Dettaglio la descrizione di questo splendido crocefisso perché da quasi quindici anni nessuno può vederlo. Perché nessuno può entrare nella chiesa, dichiarata inagibile. Ora, finalmente i lavori di restauro sono quasi ultimati e si spera che l’edificio torni presto ad essere riaperto al culto. Sembra assurdo che ancora, a cent’anni di distanza, valga la domanda che fu posta a Zanotti Bianco nella vecchia Africo, dove un edificio diruto faceva da tempio e alla gente era perfino negato il diritto di pregare Dio: «Chi simu nimali u stamu accussí?» (che siamo, degli animali, costretti a vivere così?). Senza perdersi in lamenti e critiche Zanotti Bianco si mise all’opera. Vade et repara domum meam. «Qualcuno aprirà un altro orizzonte, lo credo disperatamente», diceva a sé stesso.
Presidio di speranza
Anche negli anni più difficili, quelli oscuri dei sequestri di persona, quando i boschi e le forre aspromontane erano divenuti la prigione di tanti rapiti, la chiesa di Cànolo Nuova rimase un presidio di speranza. Nello spiazzo accanto al complesso parrocchiale, giusto aldilà della strada, fu allestita una sorta di cittadella della Polizia di Stato con decine di prefabbricati. Bisognava sorvegliare il territorio giorno e notte. L’entroterra fu militarizzato, ma i raduni formativi canolesi continuarono.

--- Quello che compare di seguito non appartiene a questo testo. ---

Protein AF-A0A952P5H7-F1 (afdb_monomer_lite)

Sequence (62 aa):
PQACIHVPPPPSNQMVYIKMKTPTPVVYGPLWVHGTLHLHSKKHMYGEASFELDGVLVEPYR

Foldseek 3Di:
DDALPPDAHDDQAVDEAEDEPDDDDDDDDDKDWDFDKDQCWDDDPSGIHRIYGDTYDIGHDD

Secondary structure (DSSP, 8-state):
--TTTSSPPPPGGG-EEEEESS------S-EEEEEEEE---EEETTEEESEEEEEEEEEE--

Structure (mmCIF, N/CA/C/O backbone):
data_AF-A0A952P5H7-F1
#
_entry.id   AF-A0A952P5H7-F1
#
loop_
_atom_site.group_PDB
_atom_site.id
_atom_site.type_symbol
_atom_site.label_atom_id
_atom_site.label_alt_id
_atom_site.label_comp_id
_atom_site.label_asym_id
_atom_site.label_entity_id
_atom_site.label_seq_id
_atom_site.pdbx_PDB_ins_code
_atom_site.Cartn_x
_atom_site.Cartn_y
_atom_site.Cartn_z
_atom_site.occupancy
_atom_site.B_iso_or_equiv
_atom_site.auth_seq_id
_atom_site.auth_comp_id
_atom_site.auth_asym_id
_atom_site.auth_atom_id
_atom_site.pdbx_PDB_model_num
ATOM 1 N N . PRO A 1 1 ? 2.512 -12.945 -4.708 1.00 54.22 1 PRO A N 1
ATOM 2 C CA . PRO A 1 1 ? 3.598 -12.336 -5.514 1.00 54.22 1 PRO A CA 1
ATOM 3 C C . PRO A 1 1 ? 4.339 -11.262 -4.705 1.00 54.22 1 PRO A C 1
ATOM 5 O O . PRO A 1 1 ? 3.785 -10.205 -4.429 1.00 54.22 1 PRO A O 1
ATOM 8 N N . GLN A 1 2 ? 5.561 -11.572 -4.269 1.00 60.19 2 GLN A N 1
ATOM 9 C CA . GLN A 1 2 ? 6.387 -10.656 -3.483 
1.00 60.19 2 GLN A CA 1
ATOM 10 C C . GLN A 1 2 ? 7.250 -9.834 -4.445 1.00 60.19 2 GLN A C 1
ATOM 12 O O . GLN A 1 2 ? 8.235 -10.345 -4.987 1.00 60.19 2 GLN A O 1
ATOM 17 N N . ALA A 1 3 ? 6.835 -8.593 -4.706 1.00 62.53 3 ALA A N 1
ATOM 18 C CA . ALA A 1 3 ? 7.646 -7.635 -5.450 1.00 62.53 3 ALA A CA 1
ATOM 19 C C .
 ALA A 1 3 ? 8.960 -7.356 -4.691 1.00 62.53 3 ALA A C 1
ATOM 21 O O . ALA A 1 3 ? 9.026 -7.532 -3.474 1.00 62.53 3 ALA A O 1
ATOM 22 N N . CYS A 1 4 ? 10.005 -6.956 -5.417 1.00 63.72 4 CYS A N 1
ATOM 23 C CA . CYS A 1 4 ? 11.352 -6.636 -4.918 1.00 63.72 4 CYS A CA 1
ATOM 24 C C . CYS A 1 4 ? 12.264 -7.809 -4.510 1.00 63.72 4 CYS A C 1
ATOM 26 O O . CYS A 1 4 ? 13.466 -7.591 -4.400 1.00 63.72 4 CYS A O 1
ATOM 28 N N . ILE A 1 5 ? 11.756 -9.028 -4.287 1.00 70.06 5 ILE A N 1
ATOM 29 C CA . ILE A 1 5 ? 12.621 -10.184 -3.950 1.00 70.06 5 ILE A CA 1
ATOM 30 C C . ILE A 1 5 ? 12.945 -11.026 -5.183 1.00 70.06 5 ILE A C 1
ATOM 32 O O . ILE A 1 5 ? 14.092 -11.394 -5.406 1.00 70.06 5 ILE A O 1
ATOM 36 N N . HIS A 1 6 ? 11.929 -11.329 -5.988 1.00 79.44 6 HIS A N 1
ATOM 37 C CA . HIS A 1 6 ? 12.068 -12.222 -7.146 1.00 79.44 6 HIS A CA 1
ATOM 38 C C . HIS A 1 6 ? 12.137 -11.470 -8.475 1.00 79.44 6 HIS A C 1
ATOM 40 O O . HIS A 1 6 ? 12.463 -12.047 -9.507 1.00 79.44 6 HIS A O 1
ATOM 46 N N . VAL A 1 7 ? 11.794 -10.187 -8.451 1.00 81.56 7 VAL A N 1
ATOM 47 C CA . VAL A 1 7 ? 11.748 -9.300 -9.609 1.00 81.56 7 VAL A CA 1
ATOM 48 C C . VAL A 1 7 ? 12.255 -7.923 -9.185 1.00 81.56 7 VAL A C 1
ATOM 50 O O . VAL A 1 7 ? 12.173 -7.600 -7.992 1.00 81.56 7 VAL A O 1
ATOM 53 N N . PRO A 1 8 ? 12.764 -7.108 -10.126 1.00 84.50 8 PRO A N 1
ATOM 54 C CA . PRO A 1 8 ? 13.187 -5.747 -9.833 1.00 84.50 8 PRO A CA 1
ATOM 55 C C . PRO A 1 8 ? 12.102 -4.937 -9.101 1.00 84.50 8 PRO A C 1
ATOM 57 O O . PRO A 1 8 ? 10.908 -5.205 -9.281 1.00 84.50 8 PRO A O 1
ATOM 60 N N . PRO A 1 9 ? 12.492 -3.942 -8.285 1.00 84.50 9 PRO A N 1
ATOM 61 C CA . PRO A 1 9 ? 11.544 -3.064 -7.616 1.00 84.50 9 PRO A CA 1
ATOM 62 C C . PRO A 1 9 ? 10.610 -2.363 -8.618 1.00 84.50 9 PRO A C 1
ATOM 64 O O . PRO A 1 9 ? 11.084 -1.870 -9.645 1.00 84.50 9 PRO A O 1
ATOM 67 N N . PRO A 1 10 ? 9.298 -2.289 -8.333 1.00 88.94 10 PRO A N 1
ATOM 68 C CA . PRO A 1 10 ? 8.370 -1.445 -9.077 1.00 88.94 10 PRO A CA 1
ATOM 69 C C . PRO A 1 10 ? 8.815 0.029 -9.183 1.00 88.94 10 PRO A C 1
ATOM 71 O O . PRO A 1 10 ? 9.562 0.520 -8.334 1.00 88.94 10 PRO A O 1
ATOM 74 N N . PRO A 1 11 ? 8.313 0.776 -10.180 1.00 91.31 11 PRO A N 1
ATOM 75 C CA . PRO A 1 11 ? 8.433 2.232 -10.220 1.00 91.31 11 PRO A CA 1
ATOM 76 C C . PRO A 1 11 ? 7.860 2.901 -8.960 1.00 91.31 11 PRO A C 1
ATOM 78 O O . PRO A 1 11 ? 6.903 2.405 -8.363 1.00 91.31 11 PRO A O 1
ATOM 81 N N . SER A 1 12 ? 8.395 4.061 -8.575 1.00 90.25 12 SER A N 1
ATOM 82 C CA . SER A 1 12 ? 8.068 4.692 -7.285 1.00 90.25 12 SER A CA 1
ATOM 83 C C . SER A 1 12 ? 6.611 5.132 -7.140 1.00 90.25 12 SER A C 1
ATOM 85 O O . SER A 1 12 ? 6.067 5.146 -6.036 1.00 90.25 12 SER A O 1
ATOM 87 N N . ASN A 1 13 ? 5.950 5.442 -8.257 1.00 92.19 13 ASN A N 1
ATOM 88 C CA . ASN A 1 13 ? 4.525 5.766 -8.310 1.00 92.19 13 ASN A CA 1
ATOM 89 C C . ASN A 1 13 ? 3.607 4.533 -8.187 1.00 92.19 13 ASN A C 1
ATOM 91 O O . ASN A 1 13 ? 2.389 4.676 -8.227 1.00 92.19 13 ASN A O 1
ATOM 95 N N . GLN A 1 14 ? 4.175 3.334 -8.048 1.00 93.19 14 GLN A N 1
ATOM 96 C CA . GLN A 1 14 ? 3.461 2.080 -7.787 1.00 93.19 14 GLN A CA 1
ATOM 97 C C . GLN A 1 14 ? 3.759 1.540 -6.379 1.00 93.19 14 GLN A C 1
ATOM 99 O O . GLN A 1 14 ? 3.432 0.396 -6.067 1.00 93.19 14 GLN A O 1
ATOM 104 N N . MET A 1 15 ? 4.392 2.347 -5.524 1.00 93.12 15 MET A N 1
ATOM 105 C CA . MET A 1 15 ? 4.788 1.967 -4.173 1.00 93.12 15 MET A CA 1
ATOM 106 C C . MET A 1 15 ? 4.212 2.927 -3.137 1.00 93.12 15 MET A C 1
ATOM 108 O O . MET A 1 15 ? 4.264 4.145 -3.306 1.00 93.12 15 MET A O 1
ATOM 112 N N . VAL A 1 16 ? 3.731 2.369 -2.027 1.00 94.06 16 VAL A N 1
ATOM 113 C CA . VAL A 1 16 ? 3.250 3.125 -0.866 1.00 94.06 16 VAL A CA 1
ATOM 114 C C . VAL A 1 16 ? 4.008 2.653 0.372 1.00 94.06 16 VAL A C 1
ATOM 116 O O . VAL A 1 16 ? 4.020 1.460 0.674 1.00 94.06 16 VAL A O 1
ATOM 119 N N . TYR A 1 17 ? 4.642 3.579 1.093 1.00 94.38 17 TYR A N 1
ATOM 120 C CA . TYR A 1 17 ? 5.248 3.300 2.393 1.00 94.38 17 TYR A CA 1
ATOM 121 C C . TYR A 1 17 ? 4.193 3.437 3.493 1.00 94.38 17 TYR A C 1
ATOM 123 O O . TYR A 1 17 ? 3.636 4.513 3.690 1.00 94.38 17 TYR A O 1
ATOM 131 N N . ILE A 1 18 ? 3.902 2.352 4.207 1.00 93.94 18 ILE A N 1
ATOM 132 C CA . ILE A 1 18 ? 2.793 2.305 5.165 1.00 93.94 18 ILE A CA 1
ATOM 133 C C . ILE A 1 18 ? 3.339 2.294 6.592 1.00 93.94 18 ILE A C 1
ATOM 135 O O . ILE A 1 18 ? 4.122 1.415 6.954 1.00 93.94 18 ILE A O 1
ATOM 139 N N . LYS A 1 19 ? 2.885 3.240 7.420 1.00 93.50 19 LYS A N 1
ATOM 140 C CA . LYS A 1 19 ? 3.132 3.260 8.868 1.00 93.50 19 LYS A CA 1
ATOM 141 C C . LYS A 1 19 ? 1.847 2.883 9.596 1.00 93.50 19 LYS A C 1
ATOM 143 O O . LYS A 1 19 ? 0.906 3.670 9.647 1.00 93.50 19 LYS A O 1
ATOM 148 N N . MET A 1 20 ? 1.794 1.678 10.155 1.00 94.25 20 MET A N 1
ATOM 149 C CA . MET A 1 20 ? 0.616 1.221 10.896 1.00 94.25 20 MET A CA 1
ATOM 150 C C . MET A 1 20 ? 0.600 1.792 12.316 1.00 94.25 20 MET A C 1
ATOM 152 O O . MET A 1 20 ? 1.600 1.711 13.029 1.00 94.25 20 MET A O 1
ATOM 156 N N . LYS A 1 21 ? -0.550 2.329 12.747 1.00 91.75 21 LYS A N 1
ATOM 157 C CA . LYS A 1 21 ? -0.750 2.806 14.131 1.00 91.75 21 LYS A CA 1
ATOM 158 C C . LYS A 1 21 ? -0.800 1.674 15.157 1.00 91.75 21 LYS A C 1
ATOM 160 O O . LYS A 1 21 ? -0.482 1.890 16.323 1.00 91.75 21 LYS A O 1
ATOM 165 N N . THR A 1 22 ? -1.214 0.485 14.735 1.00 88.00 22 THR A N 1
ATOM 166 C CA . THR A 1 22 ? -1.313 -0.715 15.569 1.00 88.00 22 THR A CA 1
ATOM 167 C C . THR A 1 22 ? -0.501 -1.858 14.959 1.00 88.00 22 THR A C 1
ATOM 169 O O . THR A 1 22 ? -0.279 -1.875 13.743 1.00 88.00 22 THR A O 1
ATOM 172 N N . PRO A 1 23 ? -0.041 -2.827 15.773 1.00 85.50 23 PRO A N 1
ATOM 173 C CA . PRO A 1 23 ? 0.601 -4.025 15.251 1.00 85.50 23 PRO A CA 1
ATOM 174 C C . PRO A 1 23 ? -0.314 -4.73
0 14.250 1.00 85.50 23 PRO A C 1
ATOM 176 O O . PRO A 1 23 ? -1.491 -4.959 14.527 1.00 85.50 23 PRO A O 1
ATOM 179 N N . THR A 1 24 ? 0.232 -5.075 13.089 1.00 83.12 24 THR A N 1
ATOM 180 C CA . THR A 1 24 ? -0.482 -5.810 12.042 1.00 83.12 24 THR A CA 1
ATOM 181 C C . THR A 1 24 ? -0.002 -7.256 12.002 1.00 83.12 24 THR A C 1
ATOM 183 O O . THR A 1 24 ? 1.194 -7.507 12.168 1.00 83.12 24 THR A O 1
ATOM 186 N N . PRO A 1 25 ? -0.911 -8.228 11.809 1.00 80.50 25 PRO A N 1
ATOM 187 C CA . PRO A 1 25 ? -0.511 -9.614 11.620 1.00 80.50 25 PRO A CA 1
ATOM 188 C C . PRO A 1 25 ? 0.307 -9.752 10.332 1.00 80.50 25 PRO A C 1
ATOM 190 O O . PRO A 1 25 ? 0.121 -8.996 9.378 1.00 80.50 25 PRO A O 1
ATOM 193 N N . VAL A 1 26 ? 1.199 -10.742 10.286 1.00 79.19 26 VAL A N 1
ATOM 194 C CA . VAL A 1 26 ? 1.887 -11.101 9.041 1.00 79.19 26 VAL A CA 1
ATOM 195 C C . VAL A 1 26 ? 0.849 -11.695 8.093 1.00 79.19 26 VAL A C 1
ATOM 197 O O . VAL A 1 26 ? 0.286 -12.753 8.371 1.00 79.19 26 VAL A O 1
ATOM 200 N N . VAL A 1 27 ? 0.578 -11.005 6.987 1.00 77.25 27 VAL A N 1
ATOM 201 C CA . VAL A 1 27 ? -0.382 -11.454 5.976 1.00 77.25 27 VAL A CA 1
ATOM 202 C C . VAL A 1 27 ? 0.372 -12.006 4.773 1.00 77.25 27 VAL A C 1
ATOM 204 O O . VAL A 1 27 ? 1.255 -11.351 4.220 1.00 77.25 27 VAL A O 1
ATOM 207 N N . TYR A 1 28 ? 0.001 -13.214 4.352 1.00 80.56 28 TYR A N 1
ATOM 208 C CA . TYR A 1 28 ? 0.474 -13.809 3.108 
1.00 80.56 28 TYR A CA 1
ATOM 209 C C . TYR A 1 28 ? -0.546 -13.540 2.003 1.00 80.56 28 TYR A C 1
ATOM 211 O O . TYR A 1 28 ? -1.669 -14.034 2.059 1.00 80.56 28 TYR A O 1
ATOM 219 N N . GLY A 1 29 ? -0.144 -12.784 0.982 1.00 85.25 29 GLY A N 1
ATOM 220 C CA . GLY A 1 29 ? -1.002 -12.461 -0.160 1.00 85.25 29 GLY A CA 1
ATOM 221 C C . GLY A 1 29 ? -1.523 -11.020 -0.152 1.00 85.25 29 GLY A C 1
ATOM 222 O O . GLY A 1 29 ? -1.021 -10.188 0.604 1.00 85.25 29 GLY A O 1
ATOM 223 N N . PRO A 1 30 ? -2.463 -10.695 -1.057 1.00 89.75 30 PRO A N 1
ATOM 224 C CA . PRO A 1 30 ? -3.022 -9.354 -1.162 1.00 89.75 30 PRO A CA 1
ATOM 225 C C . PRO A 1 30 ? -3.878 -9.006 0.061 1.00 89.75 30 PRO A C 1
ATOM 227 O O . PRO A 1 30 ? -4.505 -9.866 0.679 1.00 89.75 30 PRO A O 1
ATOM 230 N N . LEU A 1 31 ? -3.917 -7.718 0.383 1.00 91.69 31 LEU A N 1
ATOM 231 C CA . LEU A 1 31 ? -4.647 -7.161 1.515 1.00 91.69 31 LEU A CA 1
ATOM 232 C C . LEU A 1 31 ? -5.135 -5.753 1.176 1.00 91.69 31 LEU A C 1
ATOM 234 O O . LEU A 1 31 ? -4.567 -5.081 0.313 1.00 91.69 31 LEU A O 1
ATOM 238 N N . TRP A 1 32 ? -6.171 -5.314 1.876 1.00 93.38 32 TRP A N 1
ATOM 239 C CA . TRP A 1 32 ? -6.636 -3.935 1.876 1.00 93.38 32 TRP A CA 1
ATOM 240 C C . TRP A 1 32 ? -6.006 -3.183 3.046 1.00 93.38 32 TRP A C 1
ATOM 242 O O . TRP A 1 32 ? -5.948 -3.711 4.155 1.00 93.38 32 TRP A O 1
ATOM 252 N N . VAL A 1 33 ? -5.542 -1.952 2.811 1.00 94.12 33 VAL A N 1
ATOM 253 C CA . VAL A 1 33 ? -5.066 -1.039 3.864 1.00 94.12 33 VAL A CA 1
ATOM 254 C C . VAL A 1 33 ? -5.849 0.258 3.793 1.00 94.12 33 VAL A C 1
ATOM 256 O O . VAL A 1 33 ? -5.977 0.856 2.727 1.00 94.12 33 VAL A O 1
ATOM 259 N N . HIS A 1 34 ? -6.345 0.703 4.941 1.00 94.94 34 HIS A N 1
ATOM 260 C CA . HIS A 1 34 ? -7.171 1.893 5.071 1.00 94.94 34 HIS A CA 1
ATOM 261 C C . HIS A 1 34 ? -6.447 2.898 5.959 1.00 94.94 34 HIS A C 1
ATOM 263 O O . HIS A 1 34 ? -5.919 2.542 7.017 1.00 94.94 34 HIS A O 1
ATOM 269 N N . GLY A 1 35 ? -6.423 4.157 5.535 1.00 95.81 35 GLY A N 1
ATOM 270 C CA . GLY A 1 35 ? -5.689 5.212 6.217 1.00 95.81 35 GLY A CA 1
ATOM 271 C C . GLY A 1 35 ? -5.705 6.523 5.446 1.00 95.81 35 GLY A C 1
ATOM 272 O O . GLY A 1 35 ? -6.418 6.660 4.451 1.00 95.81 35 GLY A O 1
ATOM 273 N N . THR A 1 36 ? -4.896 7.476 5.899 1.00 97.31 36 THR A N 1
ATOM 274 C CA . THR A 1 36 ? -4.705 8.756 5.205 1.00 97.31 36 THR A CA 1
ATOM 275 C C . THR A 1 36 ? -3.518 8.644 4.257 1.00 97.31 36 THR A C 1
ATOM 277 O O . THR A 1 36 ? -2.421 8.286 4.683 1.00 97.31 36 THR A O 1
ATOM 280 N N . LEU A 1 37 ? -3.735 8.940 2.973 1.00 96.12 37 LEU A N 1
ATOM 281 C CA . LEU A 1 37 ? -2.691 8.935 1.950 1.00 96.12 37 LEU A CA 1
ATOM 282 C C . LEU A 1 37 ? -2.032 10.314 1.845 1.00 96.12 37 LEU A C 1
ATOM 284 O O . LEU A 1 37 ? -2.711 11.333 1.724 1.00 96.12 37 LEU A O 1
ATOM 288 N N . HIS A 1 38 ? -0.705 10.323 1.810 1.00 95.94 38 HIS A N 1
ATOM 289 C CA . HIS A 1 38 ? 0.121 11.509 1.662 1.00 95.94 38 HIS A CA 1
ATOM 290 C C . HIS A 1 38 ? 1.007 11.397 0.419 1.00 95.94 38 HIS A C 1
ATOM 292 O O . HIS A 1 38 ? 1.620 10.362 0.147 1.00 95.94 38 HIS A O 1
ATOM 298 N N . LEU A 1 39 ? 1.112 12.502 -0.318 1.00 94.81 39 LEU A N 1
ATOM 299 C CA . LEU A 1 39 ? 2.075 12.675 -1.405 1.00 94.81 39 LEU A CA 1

Una sfida educativa senza precedenti
A ripensarci, fu una sfida educativa senza precedenti, portata avanti dal laicato cattolico, da eroici responsabili di Ac, di cui non posso non fare memoria: i presidenti diocesani Mariuccia Ursino e Franco Bono, i vicepresidenti Anna Ursino e Carmelo Caccamo, l’assistente ecclesiastico don Santo Gullace e quello regionale don Gabriele Bilotti. Molti sono già nel novero dei santi e col privilegio dei profeti possono scrutare l’orizzonte come facevamo noi dal punto in cui si vedono i due mari, Jonio e Tirreno. Cercavamo, inconsapevolmente, di guardare oltre ai panorami grigi che la quotidianità ci poneva davanti, per immaginare un futuro migliore, da costruire con la forza interiore che sentivamo provenire da quella terra.
Papa Francesco dice che bisogna approcciare la realtà partendo dalle periferie. Ebbene, anche quando ci sentiamo già periferia, c’è sempre un margine ulteriore da raggiungere, in un estremo più estremo del nostro. È lì che ci è chiesto di arrivare. Almeno con la nostra memoria. Perché solo da lì possiamo vedere le cose, gli altri, la creazione e la nostra fede nella giusta luce.